┌────────
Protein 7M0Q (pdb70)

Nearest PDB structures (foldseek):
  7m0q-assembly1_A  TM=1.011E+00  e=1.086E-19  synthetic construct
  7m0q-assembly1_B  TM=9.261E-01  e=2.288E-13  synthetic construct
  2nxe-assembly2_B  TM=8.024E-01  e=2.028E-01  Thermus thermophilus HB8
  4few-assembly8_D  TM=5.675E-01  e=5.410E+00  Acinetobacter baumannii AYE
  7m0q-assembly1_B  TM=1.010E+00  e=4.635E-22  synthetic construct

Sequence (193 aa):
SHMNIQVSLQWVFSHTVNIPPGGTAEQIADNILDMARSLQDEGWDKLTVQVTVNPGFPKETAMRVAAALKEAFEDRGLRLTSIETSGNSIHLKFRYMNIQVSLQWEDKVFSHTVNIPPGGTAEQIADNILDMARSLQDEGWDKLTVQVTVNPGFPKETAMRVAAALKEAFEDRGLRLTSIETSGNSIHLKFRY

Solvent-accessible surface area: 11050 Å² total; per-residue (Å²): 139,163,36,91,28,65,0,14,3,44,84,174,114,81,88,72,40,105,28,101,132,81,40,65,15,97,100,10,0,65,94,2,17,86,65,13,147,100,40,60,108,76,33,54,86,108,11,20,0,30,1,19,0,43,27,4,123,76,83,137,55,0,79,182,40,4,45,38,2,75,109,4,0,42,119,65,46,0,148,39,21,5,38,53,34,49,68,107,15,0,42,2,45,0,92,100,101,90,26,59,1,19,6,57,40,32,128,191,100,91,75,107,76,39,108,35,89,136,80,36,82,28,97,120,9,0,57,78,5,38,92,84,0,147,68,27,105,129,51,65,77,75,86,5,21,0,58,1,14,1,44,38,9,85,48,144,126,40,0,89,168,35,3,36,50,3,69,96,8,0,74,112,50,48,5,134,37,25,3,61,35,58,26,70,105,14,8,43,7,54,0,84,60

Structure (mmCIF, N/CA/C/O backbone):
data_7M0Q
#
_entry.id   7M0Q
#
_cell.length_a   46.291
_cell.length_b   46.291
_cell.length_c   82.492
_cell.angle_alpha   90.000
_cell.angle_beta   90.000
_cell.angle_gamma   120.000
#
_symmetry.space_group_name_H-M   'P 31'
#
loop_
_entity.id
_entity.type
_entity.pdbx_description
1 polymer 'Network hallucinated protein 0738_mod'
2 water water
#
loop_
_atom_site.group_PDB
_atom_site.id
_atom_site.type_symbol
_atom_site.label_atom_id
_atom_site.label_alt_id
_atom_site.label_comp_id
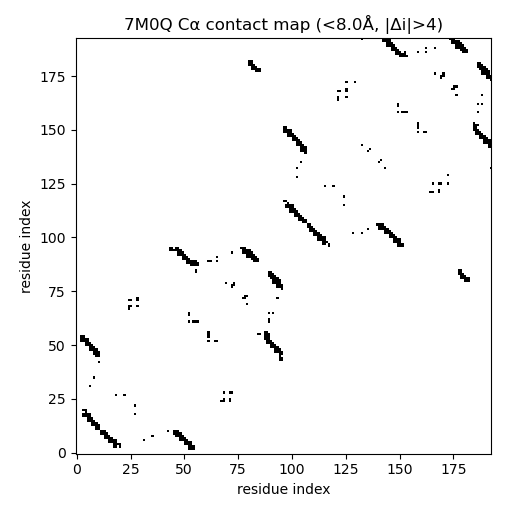_atom_site.label_asym_id
_atom_site.label_entity_id
_atom_site.label_seq_id
_atom_site.pdbx_PDB_ins_code
_atom_site.Cartn_x
_atom_site.Cartn_y
_atom_site.Cartn_z
_atom_site.occupancy
_atom_site.B_iso_or_equiv
_atom_site.auth_seq_id
_atom_site.auth_comp_id
_atom_site.auth_asym_id
_atom_site.auth_atom_id
_atom_site.pdbx_PDB_model_num
ATOM 1 N N . SER A 1 19 ? -14.09584 29.88441 2.05360 1.000 78.64092 2 SER A N 1
ATOM 2 C CA . SER A 1 19 ? -13.54190 28.60856 2.48961 1.000 76.00413 2 SER A CA 1
ATOM 3 C C . SER A 1 19 ? -13.60265 27.56324 1.37798 1.000 59.66135 2 SER A C 1
ATOM 4 O O . SER A 1 19 ? -12.86407 27.64744 0.39574 1.000 71.62397 2 SER A O 1
ATOM 7 N N . HIS A 1 20 ? -14.48504 26.57616 1.55581 0.840 55.97006 3 HIS A N 1
ATOM 8 C CA . HIS A 1 20 ? -14.68297 25.48315 0.60028 0.840 48.43189 3 HIS A CA 1
ATOM 9 C C . HIS A 1 20 ? -13.39461 24.70400 0.34699 0.840 54.76696 3 HIS A C 1
ATOM 10 O O . HIS A 1 20 ? -13.22171 24.10248 -0.71619 0.840 50.11961 3 HIS A O 1
ATOM 17 N N . MET A 1 21 ? -12.48550 24.70259 1.32099 1.000 56.67954 4 MET A N 1
ATOM 18 C CA . MET A 1 21 ? -11.17435 24.07451 1.18882 1.000 44.86425 4 MET A CA 1
ATOM 19 C C . MET A 1 21 ? -11.03381 23.02678 2.28542 1.000 24.30933 4 MET A C 1
ATOM 20 O O . MET A 1 21 ? -10.99943 23.36492 3.47361 1.000 35.48255 4 MET A O 1
ATOM 25 N N . ASN A 1 22 ? -10.95168 21.76203 1.88778 1.000 27.65923 5 ASN A N 1
ATOM 26 C CA . ASN A 1 22 ? -10.90114 20.64707 2.81917 1.000 19.68931 5 ASN A CA 1
ATOM 27 C C . ASN A 1 22 ? -9.46017 20.21501 3.05444 1.000 18.47830 5 ASN A C 1
ATOM 28 O O . ASN A 1 22 ? -8.59385 20.37529 2.19096 1.000 22.82616 5 ASN A O 1
ATOM 33 N N . ILE A 1 23 ? -9.21303 19.66183 4.23823 1.000 15.92341 6 ILE A N 1
ATOM 34 C CA . ILE A 1 23 ? -7.92257 19.08551 4.59310 1.000 12.45892 6 ILE A CA 1
ATOM 35 C C . ILE A 1 23 ? -8.13536 17.60907 4.89067 1.000 11.43665 6 ILE A C 1
ATOM 36 O O . ILE A 1 23 ? -9.06887 17.24467 5.61520 1.000 10.49784 6 ILE A O 1
ATOM 41 N N . GLN A 1 24 ? -7.27820 16.76378 4.32538 1.000 10.11549 7 GLN A N 1
ATOM 42 C CA . GLN A 1 24 ? -7.37675 15.32093 4.48764 1.000 10.13891 7 GLN A CA 1
ATOM 43 C C . GLN A 1 24 ? -6.02612 14.78617 4.93510 1.000 10.94473 7 GLN A C 1
ATOM 44 O O . GLN A 1 24 ? -4.99836 15.10956 4.33189 1.000 14.87159 7 GLN A O 1
ATOM 50 N N . VAL A 1 25 ? -6.02766 13.97957 5.99327 1.000 18.77434 8 VAL A N 1
ATOM 51 C CA . VAL A 1 25 ? -4.81080 13.40663 6.55623 1.000 14.40826 8 VAL A CA 1
ATOM 52 C C . VAL A 1 25 ? -4.91998 11.89046 6.49568 1.000 22.46376 8 VAL A C 1
ATOM 53 O O . VAL A 1 25 ? -5.96108 11.32396 6.84803 1.000 27.18125 8 VAL A O 1
ATOM 57 N N . SER A 1 26 ? -3.84882 11.23812 6.04984 1.000 17.05513 9 SER A N 1
ATOM 58 C CA . SER A 1 26 ? -3.77665 9.78513 5.99011 1.000 20.48566 9 SER A CA 1
ATOM 59 C C . SER A 1 26 ? -2.54686 9.31126 6.75051 1.000 23.19008 9 SER A C 1
ATOM 60 O O . SER A 1 26 ? -1.44218 9.81827 6.52987 1.000 22.20494 9 SER A O 1
ATOM 63 N N . LEU A 1 27 ? -2.74200 8.34543 7.64367 1.000 25.91990 10 LEU A N 1
ATOM 64 C CA . LEU A 1 27 ? -1.65668 7.74791 8.40985 1.000 22.83376 10 LEU A CA 1
ATOM 65 C C . LEU A 1 27 ? -1.33017 6.37542 7.83790 1.000 23.05582 10 LEU A C 1
ATOM 66 O O . LEU A 1 27 ? -2.23350 5.56869 7.59542 1.000 23.84882 10 LEU A O 1
ATOM 71 N N . GLN A 1 28 ? -0.04164 6.11656 7.62269 1.000 29.94286 11 GLN A N 1
ATOM 72 C CA . GLN A 1 28 ? 0.42561 4.85588 7.05803 1.000 37.07411 11 GLN A CA 1
ATOM 73 C C . GLN A 1 28 ? 1.55747 4.31839 7.91899 1.000 43.10329 11 GLN A C 1
ATOM 74 O O . GLN A 1 28 ? 2.56112 5.00713 8.12921 1.000 53.90452 11 GLN A O 1
ATOM 80 N N . TRP A 1 29 ? 1.39558 3.09357 8.40963 1.000 50.02773 12 TRP A N 1
ATOM 81 C CA . TRP A 1 29 ? 2.38977 2.46484 9.27181 1.000 53.20945 12 TRP A CA 1
ATOM 82 C C . TRP A 1 29 ? 2.31621 0.94543 9.17024 1.000 60.77917 12 TRP A C 1
ATOM 83 O O . TRP A 1 29 ? 2.18803 0.39358 8.07750 1.000 60.57243 12 TRP A O 1
ATOM 94 N N . VAL A 1 37 ? 1.05444 -3.74683 6.22512 1.000 48.67840 20 VAL A N 1
ATOM 95 C CA . VAL A 1 37 ? 0.77987 -2.41137 5.71029 1.000 49.41500 20 VAL A CA 1
ATOM 96 C C . VAL A 1 37 ? -0.59413 -1.94265 6.17735 1.000 52.79095 20 VAL A C 1
ATOM 97 O O . VAL A 1 37 ? -1.58916 -2.65025 6.02017 1.000 51.36300 20 VAL A O 1
ATOM 101 N N . PHE A 1 38 ? -0.64094 -0.74324 6.75236 1.000 62.08615 21 PHE A N 1
ATOM 102 C CA . PHE A 1 38 ? -1.86069 -0.18323 7.31463 1.000 47.50395 21 PHE A CA 1
ATOM 103 C C . PHE A 1 38 ? -1.99909 1.26324 6.86598 1.000 46.64112 21 PHE A C 1
ATOM 104 O O . PHE A 1 38 ? -1.01118 2.00112 6.81774 1.000 50.89343 21 PHE A O 1
ATOM 112 N N . SER A 1 39 ? -3.22594 1.66408 6.53670 1.000 47.28001 22 SER A N 1
ATOM 113 C CA . SER A 1 39 ? -3.49725 3.00548 6.03596 1.000 34.25687 22 SER A CA 1
ATOM 114 C C . SER A 1 39 ? -4.80221 3.50901 6.63048 1.000 31.26639 22 SER A C 1
ATOM 115 O O . SER A 1 39 ? -5.83574 2.84483 6.51255 1.000 32.77204 22 SER A O 1
ATOM 118 N N . HIS A 1 40 ? -4.75441 4.68125 7.26176 0.670 20.99193 23 HIS A N 1
ATOM 119 C CA . HIS A 1 40 ? -5.92757 5.28730 7.88550 0.670 19.53283 23 HIS A CA 1
ATOM 120 C C . HIS A 1 40 ? -6.05026 6.72536 7.40466 0.670 17.21405 23 HIS A C 1
ATOM 121 O O . HIS A 1 40 ? -5.19923 7.56177 7.72176 0.670 12.56510 23 HIS A O 1
ATOM 128 N N . THR A 1 41 ? -7.11055 7.01111 6.65449 1.000 16.27358 24 THR A N 1
ATOM 129 C CA . THR A 1 41 ? -7.38833 8.34434 6.14053 1.000 19.95599 24 THR A CA 1
ATOM 130 C C . THR A 1 41 ? -8.56358 8.94740 6.89930 1.000 16.76993 24 THR A C 1
ATOM 131 O O . THR A 1 41 ? -9.53159 8.24980 7.21575 1.000 17.53036 24 THR A O 1
ATOM 135 N N . VAL A 1 42 ? -8.47499 10.24177 7.19805 1.000 13.45469 25 VAL A N 1
ATOM 136 C CA . VAL A 1 42 ? -9.51541 10.94299 7.94199 1.000 16.84365 25 VAL A CA 1
ATOM 137 C C . VAL A 1 42 ? -9.69316 12.33409 7.34817 1.000 18.33940 25 VAL A C 1
ATOM 138 O O . VAL A 1 42 ? -8.71087 13.04354 7.10614 1.000 13.68013 25 VAL A O 1
ATOM 142 N N . ASN A 1 43 ? -10.94404 12.71547 7.09552 1.000 13.33541 26 ASN A N 1
ATOM 143 C CA . ASN A 1 43 ? -11.25902 14.07313 6.66944 1.000 14.19930 26 ASN A CA 1
ATOM 144 C C . ASN A 1 43 ? -11.26767 14.98498 7.88868 1.000 15.61021 26 ASN A C 1
ATOM 145 O O . ASN A 1 43 ? -11.99041 14.72775 8.85709 1.000 19.20423 26 ASN A O 1
ATOM 150 N N . ILE A 1 44 ? -10.47190 16.04292 7.84258 1.000 19.65974 27 ILE A N 1
ATOM 151 C CA . ILE A 1 44 ? -10.36105 16.95599 8.98173 1.000 20.68050 27 ILE A CA 1
ATOM 152 C C . ILE A 1 44 ? -11.59119 17.85681 9.01321 1.000 18.55612 27 ILE A C 1
ATOM 153 O O . ILE A 1 44 ? -11.94112 18.44951 7.98013 1.000 16.02270 27 ILE A O 1
ATOM 158 N N . PRO A 1 45 ? -12.27383 17.97553 10.14874 1.000 24.99894 28 PRO A N 1
ATOM 159 C CA . PRO A 1 45 ? -13.37811 18.93209 10.25612 1.000 21.53972 28 PRO A CA 1
ATOM 160 C C . PRO A 1 45 ? -12.86395 20.35458 10.13647 1.000 31.79877 28 PRO A C 1
ATOM 161 O O . PRO A 1 45 ? -11.77646 20.67494 10.63944 1.000 39.06843 28 PRO A O 1
ATOM 165 N N . PRO A 1 46 ? -13.61354 21.23943 9.48416 1.000 33.44570 29 PRO A N 1
ATOM 166 C CA . PRO A 1 46 ? -13.13586 22.61385 9.30665 1.000 31.40338 29 PRO A CA 1
ATOM 167 C C . PRO A 1 46 ? -13.36617 23.45267 10.55377 1.000 31.30638 29 PRO A C 1
ATOM 168 O O . PRO A 1 46 ? -14.41594 23.37774 11.19741 1.000 48.52426 29 PRO A O 1
ATOM 172 N N . GLY A 1 47 ? -12.36088 24.25516 10.89403 1.000 27.66842 30 GLY A N 1
ATOM 173 C CA . GLY A 1 47 ? -12.43903 25.11683 12.05632 1.000 23.62553 30 GLY A CA 1
ATOM 174 C C . GLY A 1 47 ? -11.18506 25.09612 12.90552 1.000 38.82486 30 GLY A C 1
ATOM 175 O O . GLY A 1 47 ? -10.90745 26.05113 13.63710 1.000 52.70593 30 GLY A O 1
ATOM 176 N N . GLY A 1 48 ? -10.41509 24.01070 12.81506 1.000 30.03416 31 GLY A N 1
ATOM 177 C CA . GLY A 1 48 ? -9.22244 23.88478 13.62157 1.000 27.95190 31 GLY A CA 1
ATOM 178 C C . GLY A 1 48 ? -8.01725 24.57193 13.00836 1.000 26.96463 31 GLY A C 1
ATOM 179 O O . GLY A 1 48 ? -7.97720 24.89182 11.82062 1.000 28.53201 31 GLY A O 1
ATOM 180 N N . THR A 1 49 ? -7.01507 24.80201 13.84944 1.000 27.75385 32 THR A N 1
ATOM 181 C CA . THR A 1 49 ? -5.77484 25.42239 13.41508 1.000 29.81431 32 THR A CA 1
ATOM 182 C C . THR A 1 49 ? -4.74838 24.35418 13.04388 1.000 24.38461 32 THR A C 1
ATOM 183 O O . THR A 1 49 ? -4.92895 23.16237 13.30154 1.000 27.63736 32 THR A O 1
ATOM 187 N N . ALA A 1 50 ? -3.65210 24.80129 12.42648 1.000 21.76307 33 ALA A N 1
ATOM 188 C CA . ALA A 1 50 ? -2.61267 23.86967 12.00014 1.000 19.59444 33 ALA A CA 1
ATOM 189 C C . ALA A 1 50 ? -1.99055 23.15015 13.19013 1.000 26.51993 33 ALA A C 1
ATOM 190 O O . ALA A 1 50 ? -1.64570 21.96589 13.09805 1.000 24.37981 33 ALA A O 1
└────────
-- WHAT THE TASK ASKS --
What is needed is an exact copy of the lines above, from the one containing "ATOM 96 C C" through the one containing "ATOM 138 O O", with nothing added.

-- TASK ANSWER --
ATOM 96 C C . VAL A 1 37 ? -0.59413 -1.94265 6.17735 1.000 52.79095 20 VAL A C 1
ATOM 97 O O . VAL A 1 37 ? -1.58916 -2.65025 6.02017 1.000 51.36300 20 VAL A O 1
ATOM 101 N N . PHE A 1 38 ? -0.64094 -0.74324 6.75236 1.000 62.08615 21 PHE A N 1
ATOM 102 C CA . PHE A 1 38 ? -1.86069 -0.18323 7.31463 1.000 47.50395 21 PHE A CA 1
ATOM 103 C C . PHE A 1 38 ? -1.99909 1.26324 6.86598 1.000 46.64112 21 PHE A C 1
ATOM 104 O O . PHE A 1 38 ? -1.01118 2.00112 6.81774 1.000 50.89343 21 PHE A O 1
ATOM 112 N N . SER A 1 39 ? -3.22594 1.66408 6.53670 1.000 47.28001 22 SER A N 1
ATOM 113 C CA . SER A 1 39 ? -3.49725 3.00548 6.03596 1.000 34.25687 22 SER A CA 1
ATOM 114 C C . SER A 1 39 ? -4.80221 3.50901 6.63048 1.000 31.26639 22 SER A C 1
ATOM 115 O O . SER A 1 39 ? -5.83574 2.84483 6.51255 1.000 32.77204 22 SER A O 1
ATOM 118 N N . HIS A 1 40 ? -4.75441 4.68125 7.26176 0.670 20.99193 23 HIS A N 1
ATOM 119 C CA . HIS A 1 40 ? -5.92757 5.28730 7.88550 0.670 19.53283 23 HIS A CA 1
ATOM 120 C C . HIS A 1 40 ? -6.05026 6.72536 7.40466 0.670 17.21405 23 HIS A C 1
ATOM 121 O O . HIS A 1 40 ? -5.19923 7.56177 7.72176 0.670 12.56510 23 HIS A O 1
ATOM 128 N N . THR A 1 41 ? -7.11055 7.01111 6.65449 1.000 16.27358 24 THR A N 1
ATOM 129 C CA . THR A 1 41 ? -7.38833 8.34434 6.14053 1.000 19.95599 24 THR A CA 1
ATOM 130 C C . THR A 1 41 ? -8.56358 8.94740 6.89930 1.000 16.76993 24 THR A C 1
ATOM 131 O O . THR A 1 41 ? -9.53159 8.24980 7.21575 1.000 17.53036 24 THR A O 1
ATOM 135 N N . VAL A 1 42 ? -8.47499 10.24177 7.19805 1.000 13.45469 25 VAL A N 1
ATOM 136 C CA . VAL A 1 42 ? -9.51541 10.94299 7.94199 1.000 16.84365 25 VAL A CA 1
ATOM 137 C C . VAL A 1 42 ? -9.69316 12.33409 7.34817 1.000 18.33940 25 VAL A C 1
ATOM 138 O O . VAL A 1 42 ? -8.71087 13.04354 7.10614 1.000 13.68013 25 VAL A O 1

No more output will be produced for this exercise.